College costs have risen dramatically over the past few decades. For the 2014/2015 school year, the average tuition costs, including room and board, at four-year institutions was $23,600 per year. The standard deviation for those tuition costs was $6,023, and this tuition data seems to follow a normal probability distribution. Find the probability that a randomly selected four-year school has an annual cost between $25,000 and $30,000.

Answer 1

0.2644

Step-by-step explanation

The tuition costs is a random variable X normally distributed with a mean of $23600 and a standard deviation of $6023.

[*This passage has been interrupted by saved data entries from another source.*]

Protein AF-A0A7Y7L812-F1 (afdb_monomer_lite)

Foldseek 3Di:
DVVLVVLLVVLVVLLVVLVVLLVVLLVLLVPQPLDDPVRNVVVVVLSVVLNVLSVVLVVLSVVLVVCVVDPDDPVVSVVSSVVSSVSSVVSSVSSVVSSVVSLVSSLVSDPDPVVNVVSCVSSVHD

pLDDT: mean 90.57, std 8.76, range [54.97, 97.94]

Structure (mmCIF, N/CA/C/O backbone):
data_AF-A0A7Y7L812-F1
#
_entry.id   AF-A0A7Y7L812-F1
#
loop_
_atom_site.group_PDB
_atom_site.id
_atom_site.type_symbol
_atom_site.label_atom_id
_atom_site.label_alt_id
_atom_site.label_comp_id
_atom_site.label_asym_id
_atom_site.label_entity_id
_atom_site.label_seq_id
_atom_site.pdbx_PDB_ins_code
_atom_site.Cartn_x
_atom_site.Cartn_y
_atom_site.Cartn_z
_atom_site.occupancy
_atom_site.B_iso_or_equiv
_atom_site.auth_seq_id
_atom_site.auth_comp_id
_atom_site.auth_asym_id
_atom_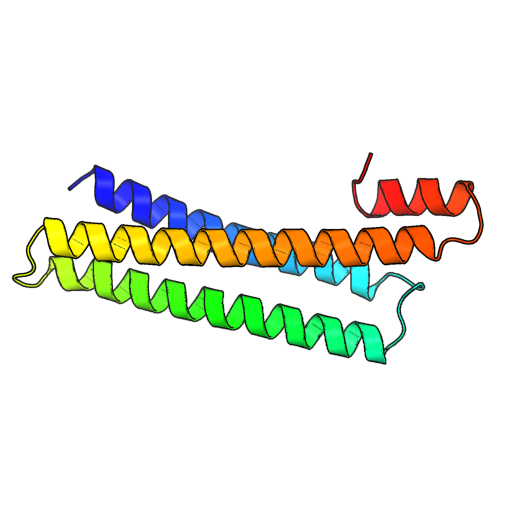site.auth_atom_id
_atom_site.pdbx_PDB_model_num
ATOM 1 N N . MET A 1 1 ? 14.491 9.946 -24.872 1.00 54.97 1 MET A N 1
ATOM 2 C CA . MET A 1 1 ? 15.340 9.247 -23.876 1.00 54.97 1 MET A CA 1
ATOM 3 C C . MET A 1 1 ? 15.149 9.794 -22.456 1.00 54.97 1 MET A C 1
ATOM 5 O O . MET A 1 1 ? 14.783 9.013 -21.592 1.00 54.97 1 MET A O 1
ATOM 9 N N . ILE A 1 2 ? 15.279 11.110 -22.215 1.00 61.91 2 ILE A N 1
ATOM 10 C CA . ILE A 1 2 ? 15.091 11.741 -20.883 1.00 61.91 2 ILE A CA 1
ATOM 11 C C . ILE A 1 2 ? 13.693 11.475 -20.279 1.00 61.91 2 ILE A C 1
ATOM 13 O O . ILE A 1 2 ? 13.584 11.149 -19.101 1.00 61.91 2 ILE A O 1
ATOM 17 N N . ALA A 1 3 ? 12.630 11.515 -21.091 1.00 73.06 3 ALA A N 1
ATOM 18 C CA . ALA A 1 3 ? 11.261 11.278 -20.619 1.00 73.06 3 ALA A CA 1
ATOM 19 C C . ALA A 1 3 ? 11.014 9.849 -20.087 1.00 73.06 3 ALA A C 1
ATOM 21 O O . ALA A 1 3 ? 10.237 9.669 -19.155 1.00 73.06 3 ALA A O 1
ATOM 22 N N . TYR A 1 4 ? 11.692 8.829 -20.632 1.00 77.62 4 TYR A N 1
ATOM 23 C CA . TYR A 1 4 ? 11.484 7.435 -20.214 1.00 77.62 4 TYR A CA 1
ATOM 24 C C . TYR A 1 4 ? 12.054 7.159 -18.826 1.00 77.62 4 TYR A C 1
ATOM 26 O O . TYR A 1 4 ? 11.387 6.543 -18.001 1.00 77.62 4 TYR A O 1
ATOM 34 N N . TYR A 1 5 ? 13.257 7.667 -18.548 1.00 81.44 5 TYR A N 1
ATOM 35 C CA . TYR A 1 5 ? 13.847 7.588 -17.214 1.00 81.44 5 TYR A CA 1
ATOM 36 C C . TYR A 1 5 ? 13.002 8.330 -16.176 1.00 81.44 5 TYR A C 1
ATOM 38 O O . TYR A 1 5 ? 12.870 7.845 -15.057 1.00 81.44 5 TYR A O 1
ATOM 46 N N . GLY A 1 6 ? 12.378 9.452 -16.557 1.00 87.62 6 GLY A N 1
ATOM 47 C CA . GLY A 1 6 ? 11.416 10.158 -15.707 1.00 87.62 6 GLY A CA 1
ATOM 48 C C . GLY A 1 6 ? 10.230 9.279 -15.303 1.00 87.62 6 GLY A C 1
ATOM 49 O O . GLY A 1 6 ? 9.961 9.139 -14.115 1.00 87.62 6 GLY A O 1
ATOM 50 N N . ARG A 1 7 ? 9.578 8.613 -16.267 1.00 88.38 7 ARG A N 1
ATOM 51 C CA . ARG A 1 7 ? 8.436 7.721 -15.980 1.00 88.38 7 ARG A CA 1
ATOM 52 C C . ARG A 1 7 ? 8.832 6.493 -15.163 1.00 88.38 7 ARG A C 1
ATOM 54 O O . ARG A 1 7 ? 8.120 6.106 -14.248 1.00 88.38 7 ARG A O 1
ATOM 61 N N . ILE A 1 8 ? 9.989 5.898 -15.456 1.00 87.75 8 ILE A N 1
ATOM 62 C CA . ILE A 1 8 ? 10.518 4.763 -14.683 1.00 87.75 8 ILE A CA 1
ATOM 63 C C . ILE A 1 8 ? 10.803 5.165 -13.232 1.00 87.75 8 ILE A C 1
ATOM 65 O O . ILE A 1 8 ? 10.470 4.425 -12.304 1.00 87.75 8 ILE A O 1
ATOM 69 N N . LYS A 1 9 ? 11.388 6.350 -13.032 1.00 90.88 9 LYS A N 1
ATOM 70 C CA . LYS A 1 9 ? 11.615 6.911 -11.703 1.00 90.88 9 LYS A CA 1
ATOM 71 C C . LYS A 1 9 ? 10.293 7.101 -10.955 1.00 90.88 9 LYS A C 1
ATOM 73 O O . LYS A 1 9 ? 10.182 6.610 -9.839 1.00 90.88 9 LYS A O 1
ATOM 78 N N . GLU A 1 10 ? 9.293 7.713 -11.587 1.00 92.25 10 GLU A N 1
ATOM 79 C CA . GLU A 1 10 ? 7.964 7.908 -10.991 1.00 92.25 10 GLU A CA 1
ATOM 80 C C . GLU A 1 10 ? 7.316 6.576 -10.578 1.00 92.25 10 GLU A C 1
ATOM 82 O O . GLU A 1 10 ? 6.825 6.447 -9.459 1.00 92.25 10 GLU A O 1
ATOM 87 N N . MET A 1 11 ? 7.365 5.551 -11.437 1.00 92.56 11 MET A N 1
ATOM 88 C CA . MET A 1 11 ? 6.854 4.219 -11.091 1.00 92.56 11 MET A CA 1
ATOM 89 C C . MET A 1 11 ? 7.579 3.629 -9.878 1.00 92.56 11 MET A C 1
ATOM 91 O O . MET A 1 11 ? 6.942 3.083 -8.982 1.00 92.56 11 MET A O 1
ATOM 95 N N . THR A 1 12 ? 8.904 3.763 -9.815 1.00 90.81 12 THR A N 1
ATOM 96 C CA . THR A 1 12 ? 9.701 3.249 -8.689 1.00 90.81 12 THR A CA 1
ATOM 97 C C . THR A 1 12 ? 9.372 3.988 -7.387 1.00 90.81 12 THR A C 1
ATOM 99 O O . THR A 1 12 ? 9.267 3.373 -6.328 1.00 90.81 12 THR A O 1
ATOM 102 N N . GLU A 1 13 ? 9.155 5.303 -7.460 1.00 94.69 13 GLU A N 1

We have to find the probability that a randomly selected college has an annual cost between $25000 and $30000. This is,

`P(25000\lt X\lt30000)`

Using the standard normal distribution formula,

`Z=(X-\mu)/(\sigma)`

We have,

`P(25000\lt X\lt30000)=P\left((25000-23600)/(6023)\lt(X-\mu)/(\sigma)\lt(30000-23600)/(6023)\right)=P(0.23\lt Z\lt1.06)`

Now, we have to look up these z-values in a z-score table. These tables show the area under the standard normal curve to the left of each z-score - i.e. they show the probability that Z is less than that value. So, to find this probability we have to separate each interval and use a complement,

So we have,

`P(0.23\lt Z\lt1.06)=P(Z\lt1.06)-P(Z\lt0.23)`

These z-scores in a z-table are,

So the probability is,

`P(25000\lt X\lt30000)=P(Z\lt1.06)-P(Z\lt0.23)=0.8554-0.5910=0.2644`

Hence, the probability that a randomly selected college will have an annual cost between $25000 and $30000 is 0.2644.